Further memorandum submitted by Jim Knight
MP, Minister of State for Schools and Learners
Following my appearance before the Committee
on 18 February, I am writing to provide further details relating
to the evidence I gave. I hope the Committee will find this additional
information useful in making its report.
The Committee expressed concern that they were
not aware of any recent research into teachers' and parents' attitudes
We have recently consulted widely on the possible
new direction of assessment policy. Teachers were amongst those
consulted about our Making Good Progress proposals. Responses
to the consultation indicated general support for the idea of
taking a test when ready, although there was a lack of understanding
at that stage about how the single level tests would operate.
We also have an opportunity to learn more about
teachers', pupils' and parents' views through the Making Good
Progress pilot. As part of their independent evaluation of
that, PriceWaterhouseCoopers are conducting surveys with all these
groups, as well as interviews with teachers and pupil focus groups
in a small sample of the pilot schools.
We are also considering asking for parents views
on our proposals for future assessment policy, including the use
of Single Level Tests, as part of our forthcoming consultations
on the Children's Plan.
Furthermore, as part of a series of ongoing
research, Ipsos MORI was commissioned by the QCA to carry out
a sixth wave of research to assess teachers', parents', students'
and the general public's perceptions of the A level and GCSE exam
system shortly after the 2007 examinations session. This follows
five "waves" of a quantitative survey of perceptions
towards A levels between 2003 and 2006 (and, since 2004, perceptions
towards GCSEs). The report, GCSEs and A level: the experiences
of teachers, students, parents and the general public. A Research
Study Conducted for the Qualifications and Curriculum Authority
(QCA) was published in last month. Some of the key findings
were as follows:
Teachers are most likely to
agree that most A level students get the grades their performance
deserves, followed by the students themselves. 63% of parents
agree with this statement.
Teachers are less likely to
express concerns about the A level system this year than previouslyover
a third (35%) claim they have no concerns.
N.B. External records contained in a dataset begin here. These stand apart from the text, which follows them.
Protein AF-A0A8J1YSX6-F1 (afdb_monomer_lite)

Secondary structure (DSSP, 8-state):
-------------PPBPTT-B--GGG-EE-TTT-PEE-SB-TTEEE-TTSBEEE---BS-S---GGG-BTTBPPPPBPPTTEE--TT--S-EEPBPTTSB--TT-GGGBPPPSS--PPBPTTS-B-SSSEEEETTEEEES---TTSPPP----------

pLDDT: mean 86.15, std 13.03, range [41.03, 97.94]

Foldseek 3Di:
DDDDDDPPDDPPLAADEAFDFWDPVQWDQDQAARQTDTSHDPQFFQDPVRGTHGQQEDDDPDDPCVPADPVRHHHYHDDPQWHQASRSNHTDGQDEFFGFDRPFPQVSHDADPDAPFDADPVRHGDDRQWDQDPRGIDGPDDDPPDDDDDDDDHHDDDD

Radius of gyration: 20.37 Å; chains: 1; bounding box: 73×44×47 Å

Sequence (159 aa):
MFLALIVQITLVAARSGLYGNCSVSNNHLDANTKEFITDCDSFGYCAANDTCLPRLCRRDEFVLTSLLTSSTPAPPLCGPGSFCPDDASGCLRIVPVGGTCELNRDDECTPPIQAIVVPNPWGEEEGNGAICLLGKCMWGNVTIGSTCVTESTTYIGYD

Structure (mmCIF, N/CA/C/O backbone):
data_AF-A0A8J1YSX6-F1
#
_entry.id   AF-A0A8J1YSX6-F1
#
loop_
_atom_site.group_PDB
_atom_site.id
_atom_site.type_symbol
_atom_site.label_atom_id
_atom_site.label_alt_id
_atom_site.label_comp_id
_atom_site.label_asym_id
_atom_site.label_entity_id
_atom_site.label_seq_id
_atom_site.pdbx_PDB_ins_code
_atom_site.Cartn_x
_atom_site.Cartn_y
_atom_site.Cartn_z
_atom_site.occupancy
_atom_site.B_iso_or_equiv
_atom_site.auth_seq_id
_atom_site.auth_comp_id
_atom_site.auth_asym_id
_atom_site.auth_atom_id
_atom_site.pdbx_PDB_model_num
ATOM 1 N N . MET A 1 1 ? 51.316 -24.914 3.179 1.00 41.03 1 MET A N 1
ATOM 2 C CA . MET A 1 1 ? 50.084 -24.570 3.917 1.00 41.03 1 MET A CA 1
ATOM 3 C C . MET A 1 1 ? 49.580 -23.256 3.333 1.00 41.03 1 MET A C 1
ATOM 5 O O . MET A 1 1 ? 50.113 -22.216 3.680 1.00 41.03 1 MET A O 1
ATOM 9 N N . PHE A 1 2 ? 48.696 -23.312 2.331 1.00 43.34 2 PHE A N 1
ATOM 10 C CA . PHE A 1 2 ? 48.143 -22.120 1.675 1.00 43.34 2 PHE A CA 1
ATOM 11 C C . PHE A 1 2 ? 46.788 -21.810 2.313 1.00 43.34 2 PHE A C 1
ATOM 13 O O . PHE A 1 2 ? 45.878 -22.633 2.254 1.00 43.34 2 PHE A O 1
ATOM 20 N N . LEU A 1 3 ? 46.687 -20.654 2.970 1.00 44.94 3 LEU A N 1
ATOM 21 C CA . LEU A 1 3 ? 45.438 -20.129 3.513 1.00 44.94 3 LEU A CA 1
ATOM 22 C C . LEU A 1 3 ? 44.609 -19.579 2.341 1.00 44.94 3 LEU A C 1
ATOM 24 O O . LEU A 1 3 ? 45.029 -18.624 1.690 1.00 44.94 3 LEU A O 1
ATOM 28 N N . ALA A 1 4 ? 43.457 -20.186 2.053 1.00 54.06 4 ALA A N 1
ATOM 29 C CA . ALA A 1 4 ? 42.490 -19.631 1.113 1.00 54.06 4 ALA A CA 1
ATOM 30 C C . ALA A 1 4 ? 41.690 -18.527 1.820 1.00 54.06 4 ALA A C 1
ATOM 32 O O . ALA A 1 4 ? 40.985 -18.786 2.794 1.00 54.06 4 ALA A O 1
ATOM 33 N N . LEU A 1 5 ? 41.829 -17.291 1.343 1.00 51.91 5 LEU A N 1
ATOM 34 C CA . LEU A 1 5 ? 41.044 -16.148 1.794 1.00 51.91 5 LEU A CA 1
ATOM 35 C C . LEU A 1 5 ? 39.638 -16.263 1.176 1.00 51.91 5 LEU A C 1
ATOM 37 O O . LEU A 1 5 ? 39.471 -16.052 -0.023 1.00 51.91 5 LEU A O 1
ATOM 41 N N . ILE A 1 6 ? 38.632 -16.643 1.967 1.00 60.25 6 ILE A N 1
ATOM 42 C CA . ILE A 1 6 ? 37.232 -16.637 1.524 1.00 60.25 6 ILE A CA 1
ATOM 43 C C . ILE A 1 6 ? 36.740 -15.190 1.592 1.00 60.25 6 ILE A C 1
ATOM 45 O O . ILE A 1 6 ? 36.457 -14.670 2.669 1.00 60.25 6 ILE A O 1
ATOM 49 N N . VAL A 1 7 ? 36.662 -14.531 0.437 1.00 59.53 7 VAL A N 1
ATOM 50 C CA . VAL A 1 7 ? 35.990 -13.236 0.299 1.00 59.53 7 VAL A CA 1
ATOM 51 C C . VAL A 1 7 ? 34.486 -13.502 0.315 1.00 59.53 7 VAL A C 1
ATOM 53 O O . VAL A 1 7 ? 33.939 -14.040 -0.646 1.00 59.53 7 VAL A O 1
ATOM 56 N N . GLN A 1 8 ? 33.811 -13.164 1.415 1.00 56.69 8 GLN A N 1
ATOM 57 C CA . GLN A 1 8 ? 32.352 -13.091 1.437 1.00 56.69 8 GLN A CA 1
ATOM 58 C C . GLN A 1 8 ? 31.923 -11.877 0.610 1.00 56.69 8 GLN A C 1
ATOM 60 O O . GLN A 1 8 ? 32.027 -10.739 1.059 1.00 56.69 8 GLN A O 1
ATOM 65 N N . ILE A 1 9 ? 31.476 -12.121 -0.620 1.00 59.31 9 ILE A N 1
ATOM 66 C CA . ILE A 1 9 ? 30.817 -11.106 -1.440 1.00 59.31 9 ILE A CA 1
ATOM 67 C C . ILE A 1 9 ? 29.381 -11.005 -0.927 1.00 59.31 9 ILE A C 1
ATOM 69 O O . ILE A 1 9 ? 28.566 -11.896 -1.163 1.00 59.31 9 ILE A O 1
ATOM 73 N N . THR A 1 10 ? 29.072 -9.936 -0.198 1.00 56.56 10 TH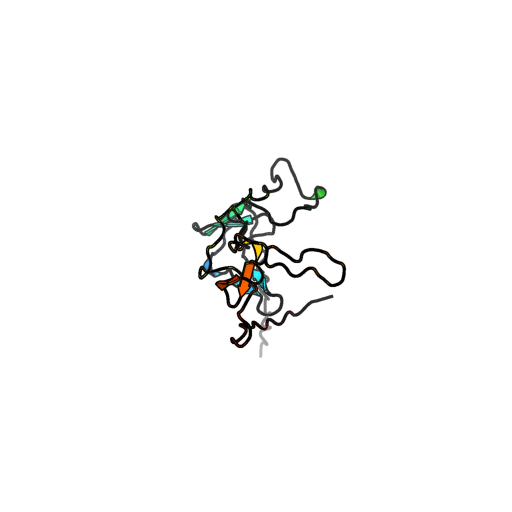R A N 1
ATOM 74 C CA . THR A 1 10 ? 27.689 -9.551 0.074 1.00 56.56 10 THR A CA 1
ATOM 75 C C . THR A 1 10 ? 27.058 -9.108 -1.245 1.00 56.56 10 THR A C 1
ATOM 77 O O . THR A 1 10 ? 27.364 -8.044 -1.780 1.00 56.56 10 THR A O 1
ATOM 80 N N . LEU A 1 11 ? 26.203 -9.957 -1.816 1.00 51.88 11 LEU A N 1
ATOM 81 C CA . LEU A 1 11 ? 25.351 -9.596 -2.947 1.00 51.88 11 LEU A CA 1
ATOM 82 C C . LEU A 1 11 ? 24.299 -8.602 -2.448 1.00 51.88 11 LEU A C 1
ATOM 84 O O . LEU A 1 11 ? 23.250 -8.994 -1.948 1.00 51.88 11 LEU A O 1
ATOM 88 N N . VAL A 1 12 ? 24.593 -7.309 -2.559 1.00 55.69 12 VAL A N 1
ATOM 89 C CA . VAL A 1 12 ? 23.551 -6.283 -2.508 1.00 55.69 12 VAL A CA 1
ATOM 90 C C . VAL A 1 12 ? 22.839 -6.348 -3.854 1.00 55.69 12 VAL A C 1
ATOM 92 O O . VAL A 1 12 ? 23.393 -5.932 -4.872 1.00 55.69 12 VAL A O 1
ATOM 95 N N . ALA A 1 13 ? 21.647 -6.941 -3.883 1.00 61.31 13 ALA A N 1
ATOM 96 C CA . ALA A 1 13 ? 20.801 -6.893 -5.065 1.00 61.31 13 ALA A CA 1
ATOM 97 C C . ALA A 1 13 ? 20.320 -5.446 -5.237 1.00 61.31 13 ALA A C 1
ATOM 99 O O . ALA A 1 13 ? 19.520 -4.945 -4.448 1.00 61.31 13 ALA A O 1
ATOM 100 N N . ALA A 1 14 ? 20.866 -4.747 -6.231 1.00 76.38 14 ALA A N 1
ATOM 101 C CA . ALA A 1 14 ? 20.309 -3.475 -6.659 1.00 76.38 14 ALA A CA 1
ATOM 102 C C . ALA A 1 14 ? 18.900 -3.720 -7.218 1.00 76.38 14 ALA A C 1
ATOM 104 O O . ALA A 1 14 ? 18.686 -4.706 -7.925 1.00 76.38 14 ALA A O 1
ATOM 105 N N . ARG A 1 15 ? 17.958 -2.824 -6.905 1.00 89.31 15 ARG A N 1
ATOM 106 C CA . ARG A 1 15 ? 16.613 -2.871 -7.486 1.00 89.31 15 ARG A CA 1
ATOM 107 C C . ARG A 1 15 ? 16.700 -2.756 -9.013 1.00 89.31 15 ARG A C 1
ATOM 109 O O . ARG A 1 15 ? 17.514 -1.996 -9.544 1.00 89.31 15 ARG A O 1
ATOM 116 N N . SER A 1 16 ? 15.863 -3.514 -9.704 1.00 94.38 16 SER A N 1
ATOM 117 C CA . SER A 1 16 ? 15.726 -3.515 -11.154 1.00 94.38 16 SER A CA 1
ATOM 118 C C . SER A 1 16 ? 15.051 -2.234 -11.631 1.00 94.38 16 SER A C 1
ATOM 120 O O . SER A 1 16 ? 13.996 -1.843 -11.131 1.00 94.38 16 SER A O 1
ATOM 122 N N . GLY A 1 17 ? 15.645 -1.602 -12.641 1.00 92.38 17 GLY A N 1
ATOM 123 C CA . GLY A 1 17 ? 14.994 -0.511 -13.355 1.00 92.38 17 GLY A CA 1
ATOM 124 C C . GLY A 1 17 ? 13.796 -0.991 -14.173 1.00 92.38 17 GLY A C 1
ATOM 125 O O . GLY A 1 17 ? 13.558 -2.194 -14.330 1.00 92.38 17 GLY A O 1
ATOM 126 N N . LEU A 1 18 ? 13.066 -0.038 -14.751 1.00 92.75 18 LEU A N 1
ATOM 127 C CA . LEU A 1 18 ? 11.977 -0.327 -15.685 1.00 92.75 18 LEU A CA 1
ATOM 128 C C . LEU A 1 18 ? 12.413 -1.303 -16.787 1.00 92.75 18 LEU A C 1
ATOM 130 O O . LEU A 1 18 ? 13.504 -1.199 -17.349 1.00 92.75 18 LEU A O 1
ATOM 134 N N . TYR A 1 19 ? 11.522 -2.238 -17.101 1.00 95.19 19 TYR A N 1
ATOM 135 C CA . TYR A 1 19 ? 11.688 -3.351 -18.036 1.00 95.19 19 TYR A CA 1
ATOM 136 C C . TYR A 1 19 ? 12.762 -4.379 -17.641 1.00 95.19 19 TYR A C 1
ATOM 138 O O . TYR A 1 19 ? 13.066 -5.280 -18.422 1.00 95.19 19 TYR A O 1
ATOM 146 N N . GLY A 1 20 ? 13.325 -4.266 -16.435 1.00 95.75 20 GLY A N 1
ATOM 147 C CA . GLY A 1 20 ? 14.177 -5.282 -15.828 1.00 95.75 20 GLY A CA 1
ATOM 148 C C . GLY A 1 20 ? 13.385 -6.475 -15.291 1.00 95.75 20 GLY A C 1
ATOM 149 O O . GLY A 1 20 ? 12.159 -6.434 -15.185 1.00 95.75 20 GLY A O 1
ATOM 150 N N . ASN A 1 21 ? 14.110 -7.537 -14.939 1.00 97.00 21 ASN A N 1
ATOM 151 C CA . ASN A 1 21 ? 13.536 -8.747 -14.356 1.00 97.00 21 ASN A CA 1
ATOM 152 C C . ASN A 1 21 ? 13.189 -8.528 -12.877 1.00 97.00 21 ASN A C 1
ATOM 154 O O . ASN A 1 21 ? 13.950 -7.883 -12.151 1.00 97.00 21 ASN A O 1
ATOM 158 N N . CYS A 1 22 ? 12.090 -9.112 -12.427 1.00 97.19 22 CYS A N 1
ATOM 159 C CA . CYS A 1 22 ? 11.666 -9.131 -11.029 1.00 97.19 22 CYS A CA 1
ATOM 160 C C . CYS A 1 22 ? 10.936 -10.440 -10.722 1.00 97.19 22 CYS A C 1
ATOM 162 O O . CYS A 1 22 ? 10.655 -11.206 -11.634 1.00 97.19 22 CYS A O 1
ATOM 164 N N . SER A 1 23 ? 10.617 -10.706 -9.458 1.00 96.94 23 SER A N 1
ATOM 165 C CA . SER A 1 23 ? 9.694 -11.778 -9.087 1.00 96.94 23 SER A CA 1
ATOM 166 C C . SER A 1 23 ? 8.622 -11.263 -8.142 1.00 96.94 23 SER A C 1
ATOM 168 O O . SER A 1 23 ? 8.924 -10.731 -7.073 1.00 96.94 23 SER A O 1
ATOM 170 N N . VAL A 1 24 ? 7.355 -11.514 -8.474 1.00 95.38 24 VAL A N 1
ATOM 171 C CA . VAL A 1 24 ? 6.225 -11.191 -7.583 1.00 95.38 24 VAL A CA 1
ATOM 172 C C . VAL A 1 24 ? 6.338 -11.947 -6.252 1.00 95.38 24 VAL A C 1
ATOM 174 O O . VAL A 1 24 ? 5.889 -11.455 -5.221 1.00 95.38 24 VAL A O 1
ATOM 177 N N . SER A 1 25 ? 7.000 -13.111 -6.231 1.00 96.25 25 SER A N 1
ATOM 178 C CA . SER A 1 25 ? 7.232 -13.874 -4.995 1.00 96.25 25 SER A CA 1
ATOM 179 C C . SER A 1 25 ? 8.150 -13.170 -3.997 1.00 96.25 25 SER A C 1
ATOM 181 O O . SER A 1 25 ? 8.181 -13.559 -2.833 1.00 96.25 25 SER A O 1
ATOM 183 N N . ASN A 1 26 ? 8.933 -12.190 -4.454 1.00 95.44 26 ASN A N 1
ATOM 184 C CA . ASN A 1 26 ? 9.822 -11.408 -3.603 1.00 95.44 26 ASN A CA 1
ATOM 185 C C . ASN A 1 26 ? 9.101 -10.207 -2.981 1.00 95.44 26 ASN A C 1
ATOM 187 O O . ASN A 1 26 ? 9.683 -9.544 -2.126 1.00 95.44 26 ASN A O 1
ATOM 191 N N . ASN A 1 27 ? 7.851 -9.929 -3.368 1.00 95.31 27 ASN A N 1
ATOM 192 C CA . ASN A 1 27 ? 7.075 -8.850 -2.774 1.00 95.31 27 ASN A CA 1
ATOM 193 C C . ASN A 1 27 ? 6.634 -9.228 -1.355 1.00 95.31 27 ASN A C 1
ATOM 195 O O . ASN A 1 27 ? 5.985 -10.254 -1.147 1.00 95.31 27 ASN A O 1
ATOM 199 N N . HIS A 1 28 ? 6.985 -8.404 -0.374 1.00 95.31 28 HIS A N 1
ATOM 200 C CA . HIS A 1 28 ? 6.599 -8.594 1.025 1.00 95.31 28 HIS A CA 1
ATOM 201 C C . HIS A 1 28 ? 6.776 -7.297 1.812 1.00 95.31 28 HIS A C 1
ATOM 203 O O . HIS A 1 28 ? 7.410 -6.361 1.342 1.00 95.31 28 HIS A O 1
ATOM 209 N N . LEU A 1 29 ? 6.242 -7.245 3.029 1.00 94.75 29 LEU A N 1
ATOM 210 C CA . LEU A 1 29 ? 6.542 -6.159 3.956 1.00 94.75 29 LEU A CA 1
ATOM 211 C C . LEU A 1 29 ? 7.851 -6.449 4.688 1.00 94.75 29 LEU A C 1
ATOM 213 O O . LEU A 1 29 ? 8.059 -7.566 5.172 1.00 94.75 29 LEU A O 1
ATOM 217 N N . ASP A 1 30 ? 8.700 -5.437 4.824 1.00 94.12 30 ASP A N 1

Teachers' confidence in the
A level system continues to increase (76% now agree that they
have confidence in the system).
Just under three in five (59%)
A level teachers say they are confident in the accuracy and quality
of the marking of A level papers.
Teachers' confidence in the
GCSE system has increased since 2006 (76% agree they have confidence,
up from 66% in 2006).
Two-thirds of GCSE teachers
(67%) have confidence in the accuracy and quality of marking of
The same proportion of teachers
as the previous two years (77%) agree that the exam system needs
to be independently regulated and controlled by a body other than
the Department for Children, Schools and Families. In line with
last year, three-quarters (76%) of teachers feel that the QCA
is effective in this role.
Parents' concerns are similar
to those of teachers, with problems about how exams are graded
and marked coming out top, followed by how time consuming the
work is for students, and the number of exams that students face.
Concerns relating to coursework appear to be less of an issue
this year (possibly due to the removal of coursework from some
I have considered further the points that members
made about contextual value added (CVA), and its transparency
to parents. The prime purpose of the Tables is public accountabilityone
element of which is choice of school. This links to the presentation
of information for use by parents, and it should be considered
within the wider context, for example, by looking at parental
reactions to notions of progression, as I suggested in my answer
to Annette Brooke (Q355). I will also be looking at we already
know about parents' views on school accountability, and will then
consider whether more research is needed, or whether we should
indeed address questions of the presentation of CVA or other aspects
of school data.
The Committee expressed interest in the scrutiny
of appointments to the new independent regulatory body for qualifications
and examinations. Subject to Parliament passing the necessary
legislation, the Chair of the Office of the Qualifications and
Examinations Regulator will be a Crown appointment. Prior to legislation,
an interim regulator will be established as a committee of the
QCA, to carry out the regulatory functions of the QCA as they
are currently set out in legislation. The Chair of the interim
regulator is being recruited under Office of the Commissioner
for Public Appointments rules, and will become the first Chair
of the Office of the Qualifications and Examinations Regulator.
The establishing legislation will reflect official
advice on the appropriate processes to be followed for public
appointments to the Office of the Qualifications and Examinations
Regulator. On 23 January 2008, the Minister for the Cabinet Office
sent to the Liaison Committee a list of existing public appointments
which the Government propose should be subject to the pre-appointment
scrutiny by their relevant Select Committee, and placed a copy
in the Library of the House.
Ed Balls wrote to you on 17 December, when the
consultation document Confidence in Standards was published,
and invited the Committee to consider how best it could monitor
and review the work of the new statutory regulator and the interim
I hope this information helps the Committee
in its Inquiry and I look forward to seeing the report.